(Dataset records)
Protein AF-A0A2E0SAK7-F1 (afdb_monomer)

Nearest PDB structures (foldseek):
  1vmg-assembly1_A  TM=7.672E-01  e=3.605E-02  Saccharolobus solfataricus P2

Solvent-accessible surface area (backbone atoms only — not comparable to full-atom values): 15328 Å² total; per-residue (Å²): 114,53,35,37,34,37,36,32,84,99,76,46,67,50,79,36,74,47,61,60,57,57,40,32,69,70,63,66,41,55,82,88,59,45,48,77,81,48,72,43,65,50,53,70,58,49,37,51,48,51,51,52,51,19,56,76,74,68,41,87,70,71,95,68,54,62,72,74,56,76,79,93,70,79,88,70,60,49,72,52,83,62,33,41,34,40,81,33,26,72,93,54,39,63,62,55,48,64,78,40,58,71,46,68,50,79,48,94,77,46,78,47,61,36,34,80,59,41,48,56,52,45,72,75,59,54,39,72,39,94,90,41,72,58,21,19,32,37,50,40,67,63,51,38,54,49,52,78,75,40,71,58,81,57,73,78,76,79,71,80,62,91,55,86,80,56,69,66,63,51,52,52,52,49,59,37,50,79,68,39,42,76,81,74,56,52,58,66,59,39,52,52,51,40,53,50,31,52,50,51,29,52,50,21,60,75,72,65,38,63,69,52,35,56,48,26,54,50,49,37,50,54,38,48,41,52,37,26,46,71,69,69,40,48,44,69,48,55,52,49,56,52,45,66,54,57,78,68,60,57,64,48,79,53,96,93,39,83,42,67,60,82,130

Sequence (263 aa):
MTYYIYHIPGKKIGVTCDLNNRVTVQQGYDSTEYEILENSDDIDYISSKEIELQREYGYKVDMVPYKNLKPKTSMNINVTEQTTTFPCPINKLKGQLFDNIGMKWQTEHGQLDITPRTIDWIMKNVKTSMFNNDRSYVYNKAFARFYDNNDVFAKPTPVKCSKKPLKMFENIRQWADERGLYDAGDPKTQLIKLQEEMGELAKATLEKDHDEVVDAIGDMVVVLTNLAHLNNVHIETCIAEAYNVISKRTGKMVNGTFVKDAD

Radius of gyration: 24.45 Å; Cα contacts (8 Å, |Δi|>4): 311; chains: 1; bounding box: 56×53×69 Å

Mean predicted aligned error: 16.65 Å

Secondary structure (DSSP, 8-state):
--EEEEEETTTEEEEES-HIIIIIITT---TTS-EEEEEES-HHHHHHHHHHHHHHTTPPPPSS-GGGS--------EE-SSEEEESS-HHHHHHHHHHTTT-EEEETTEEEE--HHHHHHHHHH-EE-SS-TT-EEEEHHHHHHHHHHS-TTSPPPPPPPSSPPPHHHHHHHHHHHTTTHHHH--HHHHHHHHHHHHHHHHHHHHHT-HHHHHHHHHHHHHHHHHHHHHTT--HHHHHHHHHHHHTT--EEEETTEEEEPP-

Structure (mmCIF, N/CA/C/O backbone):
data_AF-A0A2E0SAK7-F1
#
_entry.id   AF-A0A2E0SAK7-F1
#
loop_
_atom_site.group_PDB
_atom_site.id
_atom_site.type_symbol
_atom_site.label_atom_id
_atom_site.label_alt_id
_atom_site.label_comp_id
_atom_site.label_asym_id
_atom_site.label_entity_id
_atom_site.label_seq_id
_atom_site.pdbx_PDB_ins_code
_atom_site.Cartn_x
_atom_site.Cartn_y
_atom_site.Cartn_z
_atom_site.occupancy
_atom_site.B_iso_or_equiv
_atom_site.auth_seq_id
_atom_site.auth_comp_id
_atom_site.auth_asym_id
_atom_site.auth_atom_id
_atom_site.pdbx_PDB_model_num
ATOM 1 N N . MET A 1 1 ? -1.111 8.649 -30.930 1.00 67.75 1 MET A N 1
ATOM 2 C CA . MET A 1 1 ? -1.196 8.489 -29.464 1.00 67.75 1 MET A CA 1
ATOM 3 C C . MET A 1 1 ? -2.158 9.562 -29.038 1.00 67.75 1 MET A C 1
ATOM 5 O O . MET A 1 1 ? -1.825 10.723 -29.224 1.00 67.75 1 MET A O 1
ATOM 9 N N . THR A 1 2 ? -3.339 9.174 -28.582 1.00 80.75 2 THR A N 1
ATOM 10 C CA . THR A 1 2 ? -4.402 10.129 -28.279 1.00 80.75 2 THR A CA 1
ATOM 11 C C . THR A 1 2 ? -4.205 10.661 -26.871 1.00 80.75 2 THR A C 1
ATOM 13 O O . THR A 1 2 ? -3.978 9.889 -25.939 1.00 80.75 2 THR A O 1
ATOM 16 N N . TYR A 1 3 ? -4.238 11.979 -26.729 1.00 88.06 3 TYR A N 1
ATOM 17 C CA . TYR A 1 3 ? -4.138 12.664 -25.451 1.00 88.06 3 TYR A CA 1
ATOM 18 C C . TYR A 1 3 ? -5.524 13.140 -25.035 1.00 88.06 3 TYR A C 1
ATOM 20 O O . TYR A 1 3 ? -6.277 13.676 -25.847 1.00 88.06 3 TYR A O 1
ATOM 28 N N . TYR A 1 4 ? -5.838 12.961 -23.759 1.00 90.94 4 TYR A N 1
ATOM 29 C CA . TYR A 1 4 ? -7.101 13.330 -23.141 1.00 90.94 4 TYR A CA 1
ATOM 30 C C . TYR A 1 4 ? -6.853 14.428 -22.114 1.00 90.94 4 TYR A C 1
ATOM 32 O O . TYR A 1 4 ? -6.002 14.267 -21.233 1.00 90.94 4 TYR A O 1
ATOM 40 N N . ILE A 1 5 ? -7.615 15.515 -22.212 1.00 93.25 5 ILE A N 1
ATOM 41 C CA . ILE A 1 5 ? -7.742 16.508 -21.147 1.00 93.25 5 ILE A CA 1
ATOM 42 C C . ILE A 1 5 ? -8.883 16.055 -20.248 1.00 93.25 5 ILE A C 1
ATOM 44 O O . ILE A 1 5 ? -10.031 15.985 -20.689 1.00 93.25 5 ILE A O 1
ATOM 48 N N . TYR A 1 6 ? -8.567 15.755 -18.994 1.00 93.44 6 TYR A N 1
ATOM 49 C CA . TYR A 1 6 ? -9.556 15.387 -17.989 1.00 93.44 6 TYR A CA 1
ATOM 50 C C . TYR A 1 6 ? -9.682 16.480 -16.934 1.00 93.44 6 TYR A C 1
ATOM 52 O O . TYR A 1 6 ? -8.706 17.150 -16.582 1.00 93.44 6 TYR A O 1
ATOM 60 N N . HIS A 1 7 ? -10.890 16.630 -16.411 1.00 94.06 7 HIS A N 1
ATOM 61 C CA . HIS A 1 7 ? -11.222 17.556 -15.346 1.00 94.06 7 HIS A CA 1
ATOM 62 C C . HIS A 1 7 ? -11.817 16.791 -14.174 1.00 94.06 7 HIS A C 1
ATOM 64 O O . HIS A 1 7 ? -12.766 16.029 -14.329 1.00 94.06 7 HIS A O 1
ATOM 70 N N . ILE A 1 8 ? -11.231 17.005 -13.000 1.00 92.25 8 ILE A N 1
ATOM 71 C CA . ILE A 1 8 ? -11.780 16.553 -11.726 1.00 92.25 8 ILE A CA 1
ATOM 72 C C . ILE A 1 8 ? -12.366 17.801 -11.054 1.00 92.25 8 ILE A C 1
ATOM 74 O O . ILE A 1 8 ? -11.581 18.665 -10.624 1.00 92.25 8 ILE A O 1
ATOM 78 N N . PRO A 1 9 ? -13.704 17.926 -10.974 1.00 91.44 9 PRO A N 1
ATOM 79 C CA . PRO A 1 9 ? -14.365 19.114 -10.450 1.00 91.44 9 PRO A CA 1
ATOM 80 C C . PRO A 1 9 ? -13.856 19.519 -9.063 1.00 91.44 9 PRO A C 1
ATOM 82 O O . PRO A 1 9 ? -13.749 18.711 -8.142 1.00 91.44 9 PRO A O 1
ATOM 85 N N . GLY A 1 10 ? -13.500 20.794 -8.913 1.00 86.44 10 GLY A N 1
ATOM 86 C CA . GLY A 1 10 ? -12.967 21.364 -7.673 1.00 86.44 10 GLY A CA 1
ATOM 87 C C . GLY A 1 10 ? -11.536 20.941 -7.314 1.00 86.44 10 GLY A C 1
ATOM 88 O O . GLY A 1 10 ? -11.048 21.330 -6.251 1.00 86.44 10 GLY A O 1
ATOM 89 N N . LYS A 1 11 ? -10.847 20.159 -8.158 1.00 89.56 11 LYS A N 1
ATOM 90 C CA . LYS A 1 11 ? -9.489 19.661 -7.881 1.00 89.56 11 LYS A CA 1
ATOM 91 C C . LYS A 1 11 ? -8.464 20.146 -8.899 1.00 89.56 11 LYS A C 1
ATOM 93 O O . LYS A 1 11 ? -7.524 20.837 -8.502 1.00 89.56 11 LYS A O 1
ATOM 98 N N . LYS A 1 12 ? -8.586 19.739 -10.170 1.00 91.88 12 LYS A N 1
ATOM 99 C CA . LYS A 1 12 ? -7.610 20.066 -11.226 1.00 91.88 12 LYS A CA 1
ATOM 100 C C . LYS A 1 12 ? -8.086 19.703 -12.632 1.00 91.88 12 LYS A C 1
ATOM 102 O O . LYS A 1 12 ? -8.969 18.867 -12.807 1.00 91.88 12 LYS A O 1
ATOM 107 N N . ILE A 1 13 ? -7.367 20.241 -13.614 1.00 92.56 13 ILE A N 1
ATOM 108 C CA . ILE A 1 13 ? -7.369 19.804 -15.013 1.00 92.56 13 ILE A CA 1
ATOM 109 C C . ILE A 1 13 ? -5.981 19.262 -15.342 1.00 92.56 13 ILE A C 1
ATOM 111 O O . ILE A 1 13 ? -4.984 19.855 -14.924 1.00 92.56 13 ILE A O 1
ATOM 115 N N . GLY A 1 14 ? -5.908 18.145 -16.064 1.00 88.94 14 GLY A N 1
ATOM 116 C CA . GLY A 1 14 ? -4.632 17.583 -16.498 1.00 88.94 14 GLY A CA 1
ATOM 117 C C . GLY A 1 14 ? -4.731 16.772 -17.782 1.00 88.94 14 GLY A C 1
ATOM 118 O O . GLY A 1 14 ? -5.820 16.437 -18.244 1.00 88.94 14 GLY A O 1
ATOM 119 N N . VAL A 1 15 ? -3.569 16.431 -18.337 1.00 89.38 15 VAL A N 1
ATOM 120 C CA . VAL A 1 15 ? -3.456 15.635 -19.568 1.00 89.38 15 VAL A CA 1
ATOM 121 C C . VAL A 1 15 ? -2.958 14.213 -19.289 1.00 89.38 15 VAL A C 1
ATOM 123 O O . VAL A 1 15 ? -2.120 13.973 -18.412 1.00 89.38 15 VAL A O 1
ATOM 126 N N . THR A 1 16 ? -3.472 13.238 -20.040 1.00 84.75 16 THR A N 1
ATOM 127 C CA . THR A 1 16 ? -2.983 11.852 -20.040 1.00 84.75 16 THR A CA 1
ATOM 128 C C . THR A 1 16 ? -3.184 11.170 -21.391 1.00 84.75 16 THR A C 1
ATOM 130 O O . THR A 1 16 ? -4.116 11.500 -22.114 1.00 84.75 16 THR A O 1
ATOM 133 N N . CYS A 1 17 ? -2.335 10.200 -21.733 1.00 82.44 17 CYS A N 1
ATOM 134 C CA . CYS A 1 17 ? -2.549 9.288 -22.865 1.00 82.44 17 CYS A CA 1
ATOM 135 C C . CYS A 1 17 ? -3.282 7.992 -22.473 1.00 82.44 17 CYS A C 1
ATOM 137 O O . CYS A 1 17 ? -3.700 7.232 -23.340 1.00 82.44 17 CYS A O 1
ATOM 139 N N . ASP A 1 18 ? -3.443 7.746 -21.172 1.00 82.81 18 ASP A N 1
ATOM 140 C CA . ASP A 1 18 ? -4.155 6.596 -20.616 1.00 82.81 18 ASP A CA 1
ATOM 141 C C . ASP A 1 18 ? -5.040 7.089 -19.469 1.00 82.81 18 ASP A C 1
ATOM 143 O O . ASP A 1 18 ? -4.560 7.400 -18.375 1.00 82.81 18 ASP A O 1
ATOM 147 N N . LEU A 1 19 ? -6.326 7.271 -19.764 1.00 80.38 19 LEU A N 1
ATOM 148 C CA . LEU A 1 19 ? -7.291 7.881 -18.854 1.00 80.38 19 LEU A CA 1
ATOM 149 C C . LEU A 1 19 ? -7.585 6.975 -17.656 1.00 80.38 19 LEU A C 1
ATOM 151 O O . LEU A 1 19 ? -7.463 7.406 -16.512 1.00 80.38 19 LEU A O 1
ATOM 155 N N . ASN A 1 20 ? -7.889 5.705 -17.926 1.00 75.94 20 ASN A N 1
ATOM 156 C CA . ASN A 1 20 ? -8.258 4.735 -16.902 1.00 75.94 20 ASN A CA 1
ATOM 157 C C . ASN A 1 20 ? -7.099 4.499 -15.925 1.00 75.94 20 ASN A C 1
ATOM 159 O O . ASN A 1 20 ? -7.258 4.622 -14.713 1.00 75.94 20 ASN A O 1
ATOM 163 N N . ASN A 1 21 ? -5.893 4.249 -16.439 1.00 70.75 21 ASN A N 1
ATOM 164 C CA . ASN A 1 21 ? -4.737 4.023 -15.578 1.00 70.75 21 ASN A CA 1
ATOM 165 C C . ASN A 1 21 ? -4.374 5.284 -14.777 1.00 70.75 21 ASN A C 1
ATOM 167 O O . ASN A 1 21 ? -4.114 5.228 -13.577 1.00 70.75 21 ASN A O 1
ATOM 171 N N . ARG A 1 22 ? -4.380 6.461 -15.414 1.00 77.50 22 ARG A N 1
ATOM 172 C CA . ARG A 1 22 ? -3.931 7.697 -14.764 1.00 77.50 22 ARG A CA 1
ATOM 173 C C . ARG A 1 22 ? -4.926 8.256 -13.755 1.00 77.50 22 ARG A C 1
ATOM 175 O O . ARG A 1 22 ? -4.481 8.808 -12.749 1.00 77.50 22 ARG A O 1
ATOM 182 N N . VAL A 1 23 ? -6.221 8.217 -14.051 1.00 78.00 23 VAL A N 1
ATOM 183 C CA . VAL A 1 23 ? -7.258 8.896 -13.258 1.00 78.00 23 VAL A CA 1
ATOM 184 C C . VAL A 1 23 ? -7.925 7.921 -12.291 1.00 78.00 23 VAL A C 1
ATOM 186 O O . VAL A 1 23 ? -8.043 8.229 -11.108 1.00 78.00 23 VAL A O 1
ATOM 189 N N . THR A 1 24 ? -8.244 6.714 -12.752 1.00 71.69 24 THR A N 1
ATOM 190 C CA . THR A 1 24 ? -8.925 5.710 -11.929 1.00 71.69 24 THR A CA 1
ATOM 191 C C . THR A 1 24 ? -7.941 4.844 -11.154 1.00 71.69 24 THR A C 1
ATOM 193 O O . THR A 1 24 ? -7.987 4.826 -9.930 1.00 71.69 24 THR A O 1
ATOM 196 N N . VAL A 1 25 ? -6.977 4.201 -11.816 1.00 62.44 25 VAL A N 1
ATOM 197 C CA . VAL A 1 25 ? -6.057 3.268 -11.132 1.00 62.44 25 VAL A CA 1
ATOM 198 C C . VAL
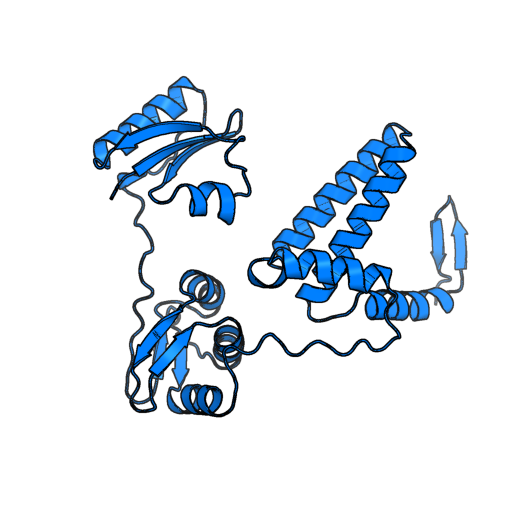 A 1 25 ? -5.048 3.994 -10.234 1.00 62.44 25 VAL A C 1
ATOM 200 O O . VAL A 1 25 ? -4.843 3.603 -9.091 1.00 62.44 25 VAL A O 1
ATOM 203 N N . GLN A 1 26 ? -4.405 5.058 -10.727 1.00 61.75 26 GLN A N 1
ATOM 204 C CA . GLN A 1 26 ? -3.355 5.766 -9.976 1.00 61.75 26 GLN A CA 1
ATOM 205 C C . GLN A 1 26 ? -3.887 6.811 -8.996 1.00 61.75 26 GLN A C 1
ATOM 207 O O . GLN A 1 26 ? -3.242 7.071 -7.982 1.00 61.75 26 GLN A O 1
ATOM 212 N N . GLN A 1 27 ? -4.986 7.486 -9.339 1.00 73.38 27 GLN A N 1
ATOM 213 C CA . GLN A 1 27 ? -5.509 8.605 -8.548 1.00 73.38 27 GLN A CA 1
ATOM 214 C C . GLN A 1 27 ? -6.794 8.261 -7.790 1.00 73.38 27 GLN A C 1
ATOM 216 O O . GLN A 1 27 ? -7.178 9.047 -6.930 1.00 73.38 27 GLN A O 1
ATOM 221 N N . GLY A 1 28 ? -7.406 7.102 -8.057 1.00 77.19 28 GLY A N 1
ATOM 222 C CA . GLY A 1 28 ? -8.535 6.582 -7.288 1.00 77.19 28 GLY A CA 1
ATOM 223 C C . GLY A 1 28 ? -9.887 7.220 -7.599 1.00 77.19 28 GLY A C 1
(End Dataset records)
## Description of the task
Take the lines from the start of the records through the line holding "Saccharolobus solfataricus P2", both included, and please print them exactly, with nothing else.

## Your solution
Protein AF-A0A2E0SAK7-F1 (afdb_monomer)

Nearest PDB structures (foldseek):
  1vmg-assembly1_A  TM=7.672E-01  e=3.605E-02  Saccharolobus solfataricus P2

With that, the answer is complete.